É preciso tornar a produção nacional eficiente, competitiva e desejada e o caminho certo passa por uma política industrial estruturada, com metas e compromissos mensuráveis em que é necessário:
- Estabelecer metas claras por produto: Saber o quanto consumimos, quanto conseguimos produzir e o que ainda depende do exterior. Sem esse mapeamento, não há uma substituição eficaz.
- Implementar quotas de importação: Estabelecer metas realistas para a substituição de importações, acompanhadas de planos operacionais. É necessário avaliar, tendo como base consumo anual em toneladas dos bens listados, qual a capacidade produtiva instalada e em operação (50%, 75%, 25%) e qual a quota de importação anual para estes bens.
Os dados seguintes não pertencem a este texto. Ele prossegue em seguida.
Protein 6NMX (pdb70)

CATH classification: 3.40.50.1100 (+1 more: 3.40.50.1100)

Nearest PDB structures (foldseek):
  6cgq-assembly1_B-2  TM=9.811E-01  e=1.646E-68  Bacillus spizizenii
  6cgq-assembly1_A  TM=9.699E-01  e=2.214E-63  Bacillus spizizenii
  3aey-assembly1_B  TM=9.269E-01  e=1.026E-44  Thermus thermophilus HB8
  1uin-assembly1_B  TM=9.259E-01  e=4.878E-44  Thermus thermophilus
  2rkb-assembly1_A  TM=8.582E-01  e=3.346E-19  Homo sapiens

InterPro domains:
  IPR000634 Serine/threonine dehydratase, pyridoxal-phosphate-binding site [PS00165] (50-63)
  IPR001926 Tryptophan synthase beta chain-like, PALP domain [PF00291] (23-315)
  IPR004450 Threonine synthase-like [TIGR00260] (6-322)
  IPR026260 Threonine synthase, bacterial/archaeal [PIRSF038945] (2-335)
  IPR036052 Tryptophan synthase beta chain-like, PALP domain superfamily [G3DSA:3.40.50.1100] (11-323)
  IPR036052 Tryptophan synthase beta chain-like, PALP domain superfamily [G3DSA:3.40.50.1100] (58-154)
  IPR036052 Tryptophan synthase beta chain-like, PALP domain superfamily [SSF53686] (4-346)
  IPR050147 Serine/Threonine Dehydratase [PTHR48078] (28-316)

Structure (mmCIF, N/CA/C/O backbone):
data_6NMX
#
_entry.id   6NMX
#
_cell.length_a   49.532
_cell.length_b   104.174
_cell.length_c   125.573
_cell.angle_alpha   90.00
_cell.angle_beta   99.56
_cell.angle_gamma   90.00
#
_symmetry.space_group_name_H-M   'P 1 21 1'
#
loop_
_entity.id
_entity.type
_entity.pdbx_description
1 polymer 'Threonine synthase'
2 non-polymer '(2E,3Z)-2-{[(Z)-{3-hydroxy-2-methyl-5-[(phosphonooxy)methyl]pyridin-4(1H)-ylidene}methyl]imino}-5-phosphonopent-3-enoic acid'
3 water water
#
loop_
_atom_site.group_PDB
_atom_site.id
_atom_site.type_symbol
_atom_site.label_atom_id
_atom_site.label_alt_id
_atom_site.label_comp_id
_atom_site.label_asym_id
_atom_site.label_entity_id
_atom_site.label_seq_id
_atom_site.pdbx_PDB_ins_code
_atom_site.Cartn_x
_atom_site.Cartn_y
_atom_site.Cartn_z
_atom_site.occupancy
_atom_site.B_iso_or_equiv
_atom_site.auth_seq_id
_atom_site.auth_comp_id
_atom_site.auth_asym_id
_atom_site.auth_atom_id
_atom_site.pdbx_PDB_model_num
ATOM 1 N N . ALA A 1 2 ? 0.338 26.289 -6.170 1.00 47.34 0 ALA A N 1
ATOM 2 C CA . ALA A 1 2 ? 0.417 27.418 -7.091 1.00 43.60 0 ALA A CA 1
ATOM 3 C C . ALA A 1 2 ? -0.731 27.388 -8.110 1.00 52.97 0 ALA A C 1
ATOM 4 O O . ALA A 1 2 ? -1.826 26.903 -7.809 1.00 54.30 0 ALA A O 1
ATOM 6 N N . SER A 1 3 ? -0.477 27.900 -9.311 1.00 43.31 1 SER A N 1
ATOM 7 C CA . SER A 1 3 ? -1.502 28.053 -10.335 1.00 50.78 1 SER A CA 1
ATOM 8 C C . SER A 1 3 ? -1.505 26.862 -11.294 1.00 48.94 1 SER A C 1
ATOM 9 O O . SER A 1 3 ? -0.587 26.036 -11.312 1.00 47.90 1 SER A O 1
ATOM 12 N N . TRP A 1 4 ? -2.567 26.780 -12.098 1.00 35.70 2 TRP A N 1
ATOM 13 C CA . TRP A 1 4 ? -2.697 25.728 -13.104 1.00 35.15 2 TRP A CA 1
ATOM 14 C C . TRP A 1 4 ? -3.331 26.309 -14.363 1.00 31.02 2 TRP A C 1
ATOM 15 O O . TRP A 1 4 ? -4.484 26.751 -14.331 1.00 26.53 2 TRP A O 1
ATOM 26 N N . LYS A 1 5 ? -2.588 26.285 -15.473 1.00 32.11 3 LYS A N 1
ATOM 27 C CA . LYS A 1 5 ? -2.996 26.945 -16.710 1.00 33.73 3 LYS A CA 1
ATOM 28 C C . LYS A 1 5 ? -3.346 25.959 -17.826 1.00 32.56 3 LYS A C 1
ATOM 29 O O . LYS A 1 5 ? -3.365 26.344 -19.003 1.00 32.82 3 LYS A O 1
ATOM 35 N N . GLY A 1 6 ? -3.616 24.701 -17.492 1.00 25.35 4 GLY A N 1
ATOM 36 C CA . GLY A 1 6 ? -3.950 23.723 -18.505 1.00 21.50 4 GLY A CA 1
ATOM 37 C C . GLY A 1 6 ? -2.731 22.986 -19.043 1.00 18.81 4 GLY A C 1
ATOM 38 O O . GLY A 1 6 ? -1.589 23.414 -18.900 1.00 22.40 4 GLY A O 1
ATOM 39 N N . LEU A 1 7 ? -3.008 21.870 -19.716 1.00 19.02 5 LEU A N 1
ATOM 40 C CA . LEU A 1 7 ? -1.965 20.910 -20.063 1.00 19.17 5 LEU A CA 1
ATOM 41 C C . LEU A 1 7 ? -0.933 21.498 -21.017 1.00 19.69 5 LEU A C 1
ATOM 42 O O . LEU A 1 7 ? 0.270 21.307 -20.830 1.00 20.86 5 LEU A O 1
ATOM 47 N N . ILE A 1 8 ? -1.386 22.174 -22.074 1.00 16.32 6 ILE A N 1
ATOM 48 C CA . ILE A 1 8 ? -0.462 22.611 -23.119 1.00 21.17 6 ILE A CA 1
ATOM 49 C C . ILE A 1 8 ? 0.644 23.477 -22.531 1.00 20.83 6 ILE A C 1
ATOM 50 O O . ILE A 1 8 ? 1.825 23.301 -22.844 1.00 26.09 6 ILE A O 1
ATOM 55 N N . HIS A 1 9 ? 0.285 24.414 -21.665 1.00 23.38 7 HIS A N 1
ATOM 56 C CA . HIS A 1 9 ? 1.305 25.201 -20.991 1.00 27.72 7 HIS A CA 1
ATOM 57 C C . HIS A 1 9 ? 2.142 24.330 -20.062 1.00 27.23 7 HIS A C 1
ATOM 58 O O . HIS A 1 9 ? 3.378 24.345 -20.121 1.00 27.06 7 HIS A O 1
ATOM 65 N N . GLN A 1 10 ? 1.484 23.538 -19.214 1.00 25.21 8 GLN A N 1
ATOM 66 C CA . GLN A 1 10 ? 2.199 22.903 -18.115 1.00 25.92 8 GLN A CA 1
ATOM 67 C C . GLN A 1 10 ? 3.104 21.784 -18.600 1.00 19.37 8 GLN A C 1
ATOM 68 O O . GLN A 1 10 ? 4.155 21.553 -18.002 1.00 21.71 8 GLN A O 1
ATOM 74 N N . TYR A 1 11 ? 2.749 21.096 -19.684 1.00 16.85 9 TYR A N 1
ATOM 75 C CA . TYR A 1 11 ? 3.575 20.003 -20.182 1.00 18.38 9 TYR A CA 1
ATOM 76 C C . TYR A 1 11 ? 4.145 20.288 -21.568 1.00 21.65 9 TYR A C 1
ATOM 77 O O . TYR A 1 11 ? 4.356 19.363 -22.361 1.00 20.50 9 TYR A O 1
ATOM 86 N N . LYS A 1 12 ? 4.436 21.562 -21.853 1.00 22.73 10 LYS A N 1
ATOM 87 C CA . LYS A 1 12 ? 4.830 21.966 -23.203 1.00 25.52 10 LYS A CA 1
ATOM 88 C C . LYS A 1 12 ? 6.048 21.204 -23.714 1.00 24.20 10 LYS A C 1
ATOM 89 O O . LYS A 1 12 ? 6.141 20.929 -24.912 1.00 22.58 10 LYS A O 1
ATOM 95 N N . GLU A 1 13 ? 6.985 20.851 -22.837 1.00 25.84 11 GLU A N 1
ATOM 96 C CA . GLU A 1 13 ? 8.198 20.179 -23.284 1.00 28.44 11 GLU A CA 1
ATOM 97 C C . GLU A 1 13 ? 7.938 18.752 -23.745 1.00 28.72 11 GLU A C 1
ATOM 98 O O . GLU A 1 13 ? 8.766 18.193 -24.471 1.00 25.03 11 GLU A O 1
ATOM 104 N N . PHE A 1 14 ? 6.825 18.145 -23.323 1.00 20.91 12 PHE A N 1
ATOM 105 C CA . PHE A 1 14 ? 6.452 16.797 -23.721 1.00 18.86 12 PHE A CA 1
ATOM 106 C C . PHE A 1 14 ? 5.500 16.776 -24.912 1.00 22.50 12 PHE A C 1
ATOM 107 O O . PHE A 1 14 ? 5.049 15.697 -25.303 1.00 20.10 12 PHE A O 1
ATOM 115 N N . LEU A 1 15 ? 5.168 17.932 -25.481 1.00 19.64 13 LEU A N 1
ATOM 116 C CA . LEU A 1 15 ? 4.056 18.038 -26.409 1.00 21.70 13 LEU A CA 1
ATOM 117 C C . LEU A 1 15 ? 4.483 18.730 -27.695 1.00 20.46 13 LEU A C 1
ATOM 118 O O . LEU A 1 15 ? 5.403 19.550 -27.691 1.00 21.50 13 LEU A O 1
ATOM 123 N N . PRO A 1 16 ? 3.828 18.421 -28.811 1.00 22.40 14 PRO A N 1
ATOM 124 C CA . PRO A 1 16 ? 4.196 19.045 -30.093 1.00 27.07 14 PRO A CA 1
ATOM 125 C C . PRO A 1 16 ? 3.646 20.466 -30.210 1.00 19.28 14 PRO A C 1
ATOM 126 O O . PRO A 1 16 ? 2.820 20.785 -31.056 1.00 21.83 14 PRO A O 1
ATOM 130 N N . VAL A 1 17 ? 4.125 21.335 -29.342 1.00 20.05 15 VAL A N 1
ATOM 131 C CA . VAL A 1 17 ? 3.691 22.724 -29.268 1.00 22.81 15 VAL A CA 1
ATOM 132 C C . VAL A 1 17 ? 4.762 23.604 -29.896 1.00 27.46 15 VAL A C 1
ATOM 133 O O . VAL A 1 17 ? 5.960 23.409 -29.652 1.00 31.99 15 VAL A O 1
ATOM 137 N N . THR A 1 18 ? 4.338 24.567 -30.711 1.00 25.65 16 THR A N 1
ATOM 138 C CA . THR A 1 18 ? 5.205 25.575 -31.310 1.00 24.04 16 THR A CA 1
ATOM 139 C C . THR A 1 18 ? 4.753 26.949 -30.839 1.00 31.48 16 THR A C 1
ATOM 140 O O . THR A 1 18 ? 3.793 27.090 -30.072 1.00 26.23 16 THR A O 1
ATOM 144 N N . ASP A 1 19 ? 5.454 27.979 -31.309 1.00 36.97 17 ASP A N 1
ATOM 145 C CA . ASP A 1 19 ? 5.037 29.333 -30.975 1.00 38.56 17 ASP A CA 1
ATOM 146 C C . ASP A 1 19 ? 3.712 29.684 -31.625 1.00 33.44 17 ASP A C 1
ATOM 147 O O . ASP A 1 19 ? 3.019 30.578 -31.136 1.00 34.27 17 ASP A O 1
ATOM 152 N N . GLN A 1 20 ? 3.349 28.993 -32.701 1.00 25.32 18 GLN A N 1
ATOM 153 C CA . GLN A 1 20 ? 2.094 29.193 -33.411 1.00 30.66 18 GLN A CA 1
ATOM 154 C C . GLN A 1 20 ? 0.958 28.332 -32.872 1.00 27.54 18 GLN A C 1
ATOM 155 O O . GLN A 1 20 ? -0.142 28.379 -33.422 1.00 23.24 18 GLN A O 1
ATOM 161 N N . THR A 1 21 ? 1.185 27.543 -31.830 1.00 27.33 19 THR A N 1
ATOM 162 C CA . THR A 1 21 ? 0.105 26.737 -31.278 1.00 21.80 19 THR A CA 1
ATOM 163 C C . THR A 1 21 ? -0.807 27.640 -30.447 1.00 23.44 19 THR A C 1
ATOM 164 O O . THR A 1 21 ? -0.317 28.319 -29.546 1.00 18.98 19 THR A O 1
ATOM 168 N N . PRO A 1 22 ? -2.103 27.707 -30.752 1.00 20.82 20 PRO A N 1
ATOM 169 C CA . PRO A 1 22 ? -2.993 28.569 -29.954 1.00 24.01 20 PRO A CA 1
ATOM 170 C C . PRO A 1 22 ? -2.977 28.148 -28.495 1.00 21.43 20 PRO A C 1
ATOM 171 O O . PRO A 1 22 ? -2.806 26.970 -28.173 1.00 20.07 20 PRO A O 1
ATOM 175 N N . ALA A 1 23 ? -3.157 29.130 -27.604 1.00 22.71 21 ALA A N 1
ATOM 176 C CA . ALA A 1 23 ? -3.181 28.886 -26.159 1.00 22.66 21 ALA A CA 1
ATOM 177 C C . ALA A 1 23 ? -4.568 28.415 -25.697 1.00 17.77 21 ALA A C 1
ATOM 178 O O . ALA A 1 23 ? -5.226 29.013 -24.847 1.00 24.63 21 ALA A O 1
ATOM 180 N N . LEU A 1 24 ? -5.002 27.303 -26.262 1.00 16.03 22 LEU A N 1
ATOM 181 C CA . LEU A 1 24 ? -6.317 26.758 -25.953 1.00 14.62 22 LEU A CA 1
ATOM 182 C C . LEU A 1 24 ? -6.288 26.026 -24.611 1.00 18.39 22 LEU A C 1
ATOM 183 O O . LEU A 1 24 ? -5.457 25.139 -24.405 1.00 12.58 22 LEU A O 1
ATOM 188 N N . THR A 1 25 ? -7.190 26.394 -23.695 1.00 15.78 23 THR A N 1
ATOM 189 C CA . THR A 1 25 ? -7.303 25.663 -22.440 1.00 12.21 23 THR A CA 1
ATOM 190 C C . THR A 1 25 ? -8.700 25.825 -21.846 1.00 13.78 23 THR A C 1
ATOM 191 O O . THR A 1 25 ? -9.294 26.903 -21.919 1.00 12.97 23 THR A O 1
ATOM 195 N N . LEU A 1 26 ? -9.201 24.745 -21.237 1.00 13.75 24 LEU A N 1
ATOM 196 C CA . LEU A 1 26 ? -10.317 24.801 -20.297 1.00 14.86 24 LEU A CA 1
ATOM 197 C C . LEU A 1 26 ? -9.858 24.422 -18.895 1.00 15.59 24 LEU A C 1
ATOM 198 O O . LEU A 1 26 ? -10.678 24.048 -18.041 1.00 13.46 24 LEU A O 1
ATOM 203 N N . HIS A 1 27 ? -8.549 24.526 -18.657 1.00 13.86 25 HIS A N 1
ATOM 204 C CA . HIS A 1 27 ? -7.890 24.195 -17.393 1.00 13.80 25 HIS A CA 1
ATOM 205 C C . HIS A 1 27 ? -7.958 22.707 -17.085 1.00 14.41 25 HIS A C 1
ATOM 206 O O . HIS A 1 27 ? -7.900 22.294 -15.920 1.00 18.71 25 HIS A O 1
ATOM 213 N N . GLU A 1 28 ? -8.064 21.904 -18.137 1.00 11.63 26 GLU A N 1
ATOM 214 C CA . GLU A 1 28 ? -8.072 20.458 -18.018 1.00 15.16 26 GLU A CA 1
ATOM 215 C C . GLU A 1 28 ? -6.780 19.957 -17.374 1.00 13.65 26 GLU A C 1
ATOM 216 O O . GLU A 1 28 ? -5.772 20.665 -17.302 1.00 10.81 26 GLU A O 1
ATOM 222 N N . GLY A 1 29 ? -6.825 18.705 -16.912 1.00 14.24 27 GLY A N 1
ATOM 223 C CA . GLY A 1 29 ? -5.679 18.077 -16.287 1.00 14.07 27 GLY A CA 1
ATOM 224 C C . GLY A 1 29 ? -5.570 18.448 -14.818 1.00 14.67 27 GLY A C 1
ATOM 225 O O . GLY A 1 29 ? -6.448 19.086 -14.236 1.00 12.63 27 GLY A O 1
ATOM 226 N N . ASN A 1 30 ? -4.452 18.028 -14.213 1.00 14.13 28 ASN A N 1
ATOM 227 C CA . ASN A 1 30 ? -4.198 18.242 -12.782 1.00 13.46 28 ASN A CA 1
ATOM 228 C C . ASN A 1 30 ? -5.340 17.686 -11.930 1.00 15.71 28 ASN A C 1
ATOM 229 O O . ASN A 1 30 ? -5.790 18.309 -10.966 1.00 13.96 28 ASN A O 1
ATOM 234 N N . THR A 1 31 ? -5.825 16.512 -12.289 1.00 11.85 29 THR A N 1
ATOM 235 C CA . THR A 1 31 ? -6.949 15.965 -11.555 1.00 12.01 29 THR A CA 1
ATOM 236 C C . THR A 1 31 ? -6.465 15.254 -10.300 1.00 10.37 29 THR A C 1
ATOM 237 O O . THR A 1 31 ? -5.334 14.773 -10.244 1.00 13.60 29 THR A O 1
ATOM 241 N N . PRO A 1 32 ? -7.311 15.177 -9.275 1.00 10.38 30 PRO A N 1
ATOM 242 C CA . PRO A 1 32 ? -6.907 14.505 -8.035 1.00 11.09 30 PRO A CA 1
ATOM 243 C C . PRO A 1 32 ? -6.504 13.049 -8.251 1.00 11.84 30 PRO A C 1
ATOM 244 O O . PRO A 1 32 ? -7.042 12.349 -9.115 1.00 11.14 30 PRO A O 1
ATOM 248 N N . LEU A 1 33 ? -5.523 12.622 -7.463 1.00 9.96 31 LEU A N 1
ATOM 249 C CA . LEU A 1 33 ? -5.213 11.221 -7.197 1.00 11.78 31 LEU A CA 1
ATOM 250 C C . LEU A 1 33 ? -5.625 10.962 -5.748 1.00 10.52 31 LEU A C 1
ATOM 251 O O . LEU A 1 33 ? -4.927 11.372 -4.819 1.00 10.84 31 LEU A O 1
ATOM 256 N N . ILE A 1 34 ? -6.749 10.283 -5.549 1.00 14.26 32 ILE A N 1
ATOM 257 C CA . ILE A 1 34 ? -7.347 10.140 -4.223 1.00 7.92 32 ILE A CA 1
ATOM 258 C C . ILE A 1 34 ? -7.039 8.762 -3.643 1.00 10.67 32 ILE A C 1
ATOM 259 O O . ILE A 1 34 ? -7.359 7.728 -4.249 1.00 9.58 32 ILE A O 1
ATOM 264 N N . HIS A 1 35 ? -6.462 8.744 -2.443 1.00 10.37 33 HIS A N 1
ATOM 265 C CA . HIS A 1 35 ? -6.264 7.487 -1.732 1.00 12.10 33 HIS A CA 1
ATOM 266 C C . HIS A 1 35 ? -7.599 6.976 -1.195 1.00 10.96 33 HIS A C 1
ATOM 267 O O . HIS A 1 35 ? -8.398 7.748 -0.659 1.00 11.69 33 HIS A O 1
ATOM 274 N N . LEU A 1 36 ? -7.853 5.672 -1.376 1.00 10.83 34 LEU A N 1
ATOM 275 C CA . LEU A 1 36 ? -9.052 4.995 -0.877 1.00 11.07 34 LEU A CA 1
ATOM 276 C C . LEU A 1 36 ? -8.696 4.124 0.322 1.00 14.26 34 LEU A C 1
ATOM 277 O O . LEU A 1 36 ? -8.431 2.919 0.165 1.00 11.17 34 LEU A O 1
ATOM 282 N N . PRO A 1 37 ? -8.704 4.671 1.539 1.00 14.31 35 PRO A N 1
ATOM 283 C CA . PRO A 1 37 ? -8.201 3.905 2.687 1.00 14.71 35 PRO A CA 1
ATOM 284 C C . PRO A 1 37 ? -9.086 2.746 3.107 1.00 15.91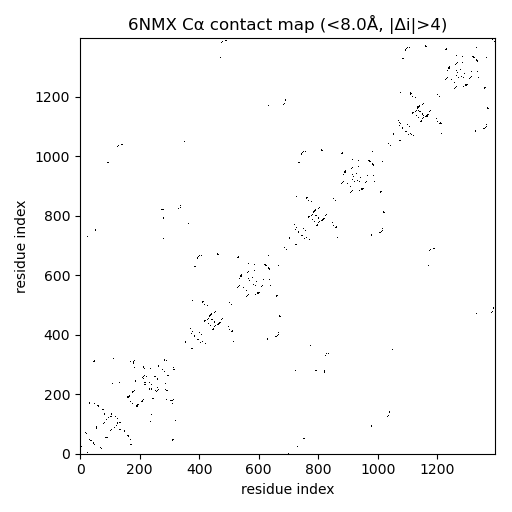 35 PRO A C 1
ATOM 285 O O . PRO A 1 37 ? -8.549 1.735 3.575 1.00 12.31 35 PRO A O 1
ATOM 289 N N . LYS A 1 38 ? -10.411 2.851 2.984 1.00 14.41 36 LYS A N 1
ATOM 290 C CA . LYS A 1 38 ? -11.255 1.724 3.370 1.00 16.25 36 LYS A CA 1
ATOM 291 C C . LYS A 1 38 ? -11.103 0.568 2.391 1.00 15.96 36 LYS A C 1
ATOM 292 O O . LYS A 1 38 ? -10.895 -0.582 2.799 1.00 15.95 36 LYS A O 1
ATOM 298 N N . LEU A 1 39 ? -11.178 0.854 1.088 1.00 17.16 37 LEU A N 1
ATOM 299 C CA . LEU A 1 39 ? -10.996 -0.200 0.098 1.00 13.92 37 LEU A CA 1
ATOM 300 C C . LEU A 1 39 ? -9.582 -0.758 0.128 1.00 16.71 37 LEU A C 1
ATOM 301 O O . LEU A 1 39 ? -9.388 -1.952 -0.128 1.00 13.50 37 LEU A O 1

Vamos imaginar que no final de 2025 tenhamos uma capacidade em operação de 75% do Trigo consumido no país, neste caso a quota de importação a implementar para o ano seguinte seria a diferença 25%.
- Conjugar Incentivos fiscais a subsídios inteligentes: Para fomentar o crescimento deve ser preparada uma política estruturada de incentivos ao aumento da produção nacional para os produtos alimentares mais consumidos/importados no país com alívio fiscal temporário para agro-indústrias, mais subsídios para fertilizantes, sementes e equipamentos.
- O investimento em Infraestruturas que fazem a diferença: Desde as estradas primárias e secundárias, a centros logísticos e redes de frio podem mudar o jogo fora de Luanda. Os nossos problemas parecem tão básicos mas muitas vezes as soluções começam pelo que irá trazer menos impacto directo ao custo de produção. È quase como dizer que queremos começar uma casa pelo telhado e não pela sua fundação ou alicerces. Vamos pensar por exemplo nos kilometros de estradas esburacadas desde as províncias produtoras aos centros comerciais em Luanda e os custos de manutenção nos transportes a que isso implica, tornando a operação mais custosa. Como este temos o exemplo da energia e tantos outros que tornam a produção local um verdadeiro desafio.
- Reforço da qualidade e certificação: O consumidor quer garantia de qualidade, não apenas levantar bandeira do “made in Angola” é necessário criar programas de certificação e controlo de qualidade que elevem o padrão dos produtos nacionais e aumentem a percepção de qualidade. A certificação precisa sair do papel e chegar ao mercado.
O consumidor angolano é prático vai preferir o produto nacional, se o preço compensar e a qualidade for equivalente, a procura aumentará naturalmente. A preferência pelo produto importado não é uma questão cultural, mas económica. O patriotismo e protecionismo não resiste a produtos caros e de qualidade inferior.
Para finalizar, é crucial garantir que as medidas de proteção à produção nacional não resultem na formação de monopólios ou oligopólios que possam prejudicar o consumidor a médio e longo prazo. Um ambiente concorrencial saudável estimula a inovação, a eficiência e a oferta de produtos de melhor qualidade e preço. Portanto, é essencial que as políticas públicas promovam a entrada de novos operadores e evitem a concentração excessiva do mercado.
A suspensão de importações é um alerta e uma oportunidade. Mas, isolada, não resolve. Se o Estado não investir seriamente na base produtiva, acabará por proteger ineficiências em vez de gerar valor. E o cidadão, que é o elo mais fraco, sempre pagará uma conta mais cara e com menos opções de escolha.
Angola precisa de alinhar a protecção com reformas internas que ataquem os custos de produção, melhorem a qualidade e garantam previsibilidade. Sem isso, a substituição de importações será apenas uma utopia administrativa, com custos elevados para os próprios cidadãos a quem se pretende proteger.